The basic field variables in 3D are:

  • N_e in [m-3]: Electron density (3D distribution).

Height-integrated quantities in 3D data
available at each position in local time and latitude

  • TEC in [m-2]: Total Electron Content (height-integrated electron density, 2D distribution).
  • NmF2 in [m-3]: Electron density maximum in F-region (2D).
  • HmF2 in [km]: Height of Electron density maximum in F-region (2D).

Vertical Equivalent TEC (shown on separate plots)

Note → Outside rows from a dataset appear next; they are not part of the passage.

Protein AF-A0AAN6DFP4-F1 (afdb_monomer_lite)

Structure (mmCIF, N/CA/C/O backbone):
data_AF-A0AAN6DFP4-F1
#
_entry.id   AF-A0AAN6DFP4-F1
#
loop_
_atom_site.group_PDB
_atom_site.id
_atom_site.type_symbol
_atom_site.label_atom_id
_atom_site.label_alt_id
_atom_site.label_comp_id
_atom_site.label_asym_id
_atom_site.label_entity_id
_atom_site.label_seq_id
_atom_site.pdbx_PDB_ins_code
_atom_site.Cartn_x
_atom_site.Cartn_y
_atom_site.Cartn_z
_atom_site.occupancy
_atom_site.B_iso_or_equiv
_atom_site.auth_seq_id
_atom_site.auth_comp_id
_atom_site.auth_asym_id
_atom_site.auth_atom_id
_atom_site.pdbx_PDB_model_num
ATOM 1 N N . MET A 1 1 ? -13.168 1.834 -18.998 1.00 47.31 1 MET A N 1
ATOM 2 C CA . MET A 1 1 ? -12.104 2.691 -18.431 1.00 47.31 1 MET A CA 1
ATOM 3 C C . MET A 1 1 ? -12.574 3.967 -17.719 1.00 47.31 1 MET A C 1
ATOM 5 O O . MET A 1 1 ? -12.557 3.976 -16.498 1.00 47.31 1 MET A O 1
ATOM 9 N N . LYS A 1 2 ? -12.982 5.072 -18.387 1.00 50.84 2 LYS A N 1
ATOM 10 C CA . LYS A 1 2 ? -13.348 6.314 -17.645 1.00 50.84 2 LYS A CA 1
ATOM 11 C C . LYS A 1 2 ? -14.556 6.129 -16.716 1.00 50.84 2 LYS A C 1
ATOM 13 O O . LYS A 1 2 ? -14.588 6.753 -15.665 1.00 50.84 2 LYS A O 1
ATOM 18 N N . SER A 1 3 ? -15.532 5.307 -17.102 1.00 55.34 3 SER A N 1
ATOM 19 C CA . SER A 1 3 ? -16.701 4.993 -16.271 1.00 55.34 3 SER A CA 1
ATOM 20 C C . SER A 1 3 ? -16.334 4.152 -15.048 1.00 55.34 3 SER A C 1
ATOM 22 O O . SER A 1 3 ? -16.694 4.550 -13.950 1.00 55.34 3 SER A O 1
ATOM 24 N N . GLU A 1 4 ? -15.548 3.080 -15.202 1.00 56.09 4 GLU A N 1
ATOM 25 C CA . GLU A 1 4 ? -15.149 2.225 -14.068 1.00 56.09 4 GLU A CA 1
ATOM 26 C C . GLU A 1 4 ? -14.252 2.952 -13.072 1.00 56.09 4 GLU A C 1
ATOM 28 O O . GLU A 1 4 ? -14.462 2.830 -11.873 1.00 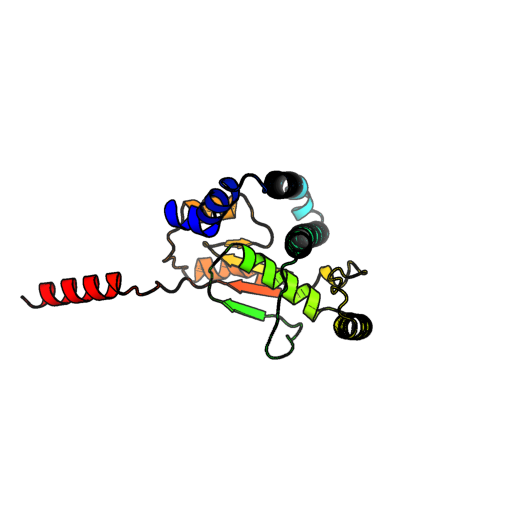56.09 4 GLU A O 1
ATOM 33 N N . LEU A 1 5 ? -13.308 3.786 -13.526 1.00 59.56 5 LEU A N 1
ATOM 34 C CA . LEU A 1 5 ? -12.493 4.587 -12.606 1.00 59.56 5 LEU A CA 1
ATOM 35 C C . LEU A 1 5 ? -13.368 5.538 -11.770 1.00 59.56 5 LEU A C 1
ATOM 37 O O . LEU A 1 5 ? -13.145 5.709 -10.574 1.00 59.56 5 LEU A O 1
ATOM 41 N N . LEU A 1 6 ? -14.382 6.153 -12.389 1.00 58.97 6 LEU A N 1
ATOM 42 C CA . LEU A 1 6 ? -15.338 7.012 -11.684 1.00 58.97 6 LEU A CA 1
ATOM 43 C C . LEU A 1 6 ? -16.222 6.208 -10.719 1.00 58.97 6 LEU A C 1
ATOM 45 O O . LEU A 1 6 ? -16.569 6.722 -9.653 1.00 58.97 6 LEU A O 1
ATOM 49 N N . ASP A 1 7 ? -16.551 4.966 -11.063 1.00 63.34 7 ASP A N 1
ATOM 50 C CA . ASP A 1 7 ? -17.307 4.059 -10.201 1.00 63.34 7 ASP A CA 1
ATOM 51 C C . ASP A 1 7 ? -16.452 3.571 -9.014 1.00 63.34 7 ASP A C 1
ATOM 53 O O . ASP A 1 7 ? -16.918 3.635 -7.878 1.00 63.34 7 ASP A O 1
ATOM 57 N N . HIS A 1 8 ? -15.170 3.243 -9.219 1.00 61.38 8 HIS A N 1
ATOM 58 C CA . HIS A 1 8 ? -14.212 2.890 -8.159 1.00 61.38 8 HIS A CA 1
ATOM 59 C C . HIS A 1 8 ? -13.896 4.047 -7.205 1.00 61.38 8 HIS A C 1
ATOM 61 O O . HIS A 1 8 ? -13.704 3.834 -6.007 1.00 61.38 8 HIS A O 1
ATOM 67 N N . ILE A 1 9 ? -13.861 5.281 -7.717 1.00 61.66 9 ILE A N 1
ATOM 68 C CA . ILE A 1 9 ? -13.745 6.496 -6.895 1.00 61.66 9 ILE A CA 1
ATOM 69 C C . ILE A 1 9 ? -15.060 6.766 -6.131 1.00 61.66 9 ILE A C 1
ATOM 71 O O . ILE A 1 9 ? -15.083 7.550 -5.182 1.00 61.66 9 ILE A O 1
ATOM 75 N N . GLY A 1 10 ? -16.167 6.117 -6.512 1.00 60.31 10 GLY A N 1
ATOM 76 C CA . GLY A 1 10 ? -17.473 6.299 -5.883 1.00 60.31 10 GLY A CA 1
ATOM 77 C C . GLY A 1 10 ? -18.146 7.613 -6.279 1.00 60.31 10 GLY A C 1
ATOM 78 O O . GLY A 1 10 ? -18.914 8.180 -5.502 1.00 60.31 10 GLY A O 1
ATOM 79 N N . VAL A 1 11 ? -17.878 8.132 -7.483 1.00 66.06 11 VAL A N 1
ATOM 80 C CA . VAL A 1 11 ? -18.410 9.425 -7.951 1.00 66.06 11 VAL A CA 1
ATOM 81 C C . VAL A 1 11 ? -19.939 9.428 -8.000 1.00 66.06 11 VAL A C 1
ATOM 83 O O . VAL A 1 11 ? -20.561 10.452 -7.712 1.00 66.06 11 VAL A O 1
ATOM 86 N N . GLN A 1 12 ? -20.567 8.295 -8.322 1.00 66.19 12 GLN A N 1
ATOM 87 C CA . GLN A 1 12 ? -22.027 8.171 -8.293 1.00 66.19 12 GLN A CA 1
ATOM 88 C C . GLN A 1 12 ? -22.575 8.255 -6.860 1.00 66.19 12 GLN A C 1
ATOM 90 O O . GLN A 1 12 ? -23.512 9.012 -6.602 1.00 66.19 12 GLN A O 1
ATOM 95 N N . THR A 1 13 ? -21.921 7.578 -5.914 1.00 63.72 13 THR A N 1
ATOM 96 C CA . THR A 1 13 ? -22.227 7.640 -4.478 1.00 63.72 13 THR A CA 1
ATOM 97 C C . THR A 1 13 ? -22.065 9.062 -3.933 1.00 63.72 13 THR A C 1
ATOM 99 O O . THR A 1 13 ? -22.931 9.559 -3.212 1.00 63.72 13 THR A O 1
ATOM 102 N N . LEU A 1 14 ? -21.005 9.767 -4.344 1.00 60.16 14 LEU A N 1
ATOM 103 C CA . LEU A 1 14 ? -20.773 11.176 -4.013 1.00 60.16 14 LEU A CA 1
ATOM 104 C C . LEU A 1 14 ? -21.882 12.083 -4.553 1.00 60.16 14 LEU A C 1
ATOM 106 O O . LEU A 1 14 ? -22.396 12.919 -3.812 1.00 60.16 14 LEU A O 1
ATOM 110 N N . LYS A 1 15 ? -22.297 11.908 -5.815 1.00 66.19 15 LYS A N 1
ATOM 111 C CA . LYS A 1 15 ? -23.403 12.677 -6.413 1.00 66.19 15 LYS A CA 1
ATOM 112 C C . LYS A 1 15 ? -24.713 12.478 -5.652 1.00 66.19 15 LYS A C 1
ATOM 114 O O . LYS A 1 15 ? -25.405 13.455 -5.377 1.00 66.19 15 LYS A O 1
ATOM 119 N N . GLN A 1 16 ? -25.022 11.240 -5.272 1.00 66.06 16 GLN A N 1
ATOM 120 C CA . GLN A 1 16 ? -26.227 10.906 -4.514 1.00 66.06 16 GLN A CA 1
ATOM 121 C C . GLN A 1 16 ? -26.204 11.490 -3.089 1.00 66.06 16 GLN A C 1
ATOM 123 O O . GLN A 1 16 ? -27.235 11.921 -2.571 1.00 66.06 16 GLN A O 1
ATOM 128 N N . GLN A 1 17 ? -25.030 11.570 -2.455 1.00 62.28 17 GLN A N 1
ATOM 129 C CA . GLN A 1 17 ? -24.885 12.221 -1.151 1.00 62.28 17 GLN A CA 1
ATOM 130 C C . GLN A 1 17 ? -24.927 13.754 -1.235 1.00 62.28 17 GLN A C 1
ATOM 132 O O . GLN A 1 17 ? -25.491 14.393 -0.344 1.00 62.28 17 GLN A O 1
ATOM 137 N N . LEU A 1 18 ? -24.380 14.350 -2.297 1.00 60.78 18 LEU A N 1
ATOM 138 C CA . LEU A 1 18 ? -24.375 15.800 -2.527 1.00 60.78 18 LEU A CA 1
ATOM 139 C C . LEU A 1 18 ? -25.782 16.381 -2.743 1.00 60.78 18 LEU A C 1
ATOM 141 O O . LEU A 1 18 ? -26.011 17.536 -2.398 1.00 60.78 18 LEU A O 1
ATOM 145 N N . SER A 1 19 ? -26.740 15.595 -3.247 1.00 63.12 19 SER A N 1
ATOM 146 C CA . SER A 1 19 ? -28.131 16.041 -3.429 1.00 63.12 19 SER A CA 1
ATOM 147 C C . SER A 1 19 ? -28.949 16.160 -2.133 1.00 63.12 19 SER A C 1
ATOM 149 O O . SER A 1 19 ? -30.066 16.667 -2.168 1.00 63.12 19 SER A O 1
ATOM 151 N N . SER A 1 20 ? -28.421 15.720 -0.985 1.00 60.00 20 SER A N 1
ATOM 152 C CA . SER A 1 20 ? -29.081 15.872 0.319 1.00 60.00 20 SER A CA 1
ATOM 153 C C . SER A 1 20 ? -28.574 17.134 1.033 1.00 60.00 20 SER A C 1
ATOM 155 O O . SER A 1 20 ? -27.400 17.236 1.398 1.00 60.00 20 SER A O 1
ATOM 157 N N . THR A 1 21 ? -29.471 18.091 1.283 1.00 51.72 21 THR A N 1
ATOM 158 C CA . THR A 1 21 ? -29.213 19.413 1.894 1.00 51.72 21 THR A CA 1
ATOM 159 C C . THR A 1 21 ? -28.632 19.365 3.319 1.00 51.72 21 THR A C 1
ATOM 161 O O . THR A 1 21 ? -28.171 20.382 3.826 1.00 51.72 21 THR A O 1
ATOM 164 N N . SER A 1 22 ? -28.568 18.188 3.953 1.00 56.81 22 SER A N 1
ATOM 165 C CA . SER A 1 22 ? -27.988 17.966 5.289 1.00 56.81 22 SER A CA 1
ATOM 166 C C . SER A 1 22 ? -26.481 17.619 5.284 1.00 56.81 22 SER A C 1
ATOM 168 O O . SER A 1 22 ? -25.909 17.376 6.348 1.00 56.81 22 SER A O 1
ATOM 170 N N . ASN A 1 23 ? -25.810 17.567 4.123 1.00 68.00 23 ASN A N 1
ATOM 171 C CA . ASN A 1 23 ? -24.476 16.952 3.991 1.00 68.00 23 ASN A CA 1
ATOM 172 C C . ASN A 1 23 ? -23.270 17.904 3.894 1.00 68.00 23 ASN A C 1
ATOM 174 O O . ASN A 1 23 ? -22.154 17.418 3.715 1.00 68.00 23 ASN A O 1
ATOM 178 N N . TYR A 1 24 ? -23.426 19.221 4.073 1.00 75.56 24 TYR A N 1
ATOM 179 C CA . TYR A 1 24 ? -22.299 20.167 3.953 1.00 75.56 24 TYR A CA 1
ATOM 180 C C . TYR A 1 24 ? -21.101 19.790 4.843 1.00 75.56 24 TYR A C 1
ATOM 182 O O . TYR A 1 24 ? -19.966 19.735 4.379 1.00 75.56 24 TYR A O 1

  • Vertical Equivalent Total Electron Content (TEC) data are plotted at the 300km pierce points of the various slant satellite-ground station links. Vertical Equivalent TEC is obtained from the leveled, bias corrected, slant TEC values assimilated by the model.

VERB3D

Outputs of the VERB3D model in CCMC visualization:

Coordinates:

  • L [RE]
  • Energy [MeV]
  • Pitch Angle (PA) [degrees]

Physical Variables written:

  • PSD the phase space density of radiation belt electrons.

VERB

Outputs of the VERB model (version 2.x) in CCMC visualization:

Coordinates:

  • L [RE]
  • Energy [MeV]
  • Pitch Angle (PA) [degrees]

Physical Variables written:

  • flux the radiation belt electron flux in units of
  • PSD the phase space density of radiation belt electrons in units of [(c/cm MeV)-3].
  • pc the radiation belt electron momentum multiplied by the speed of light in units of [MeV].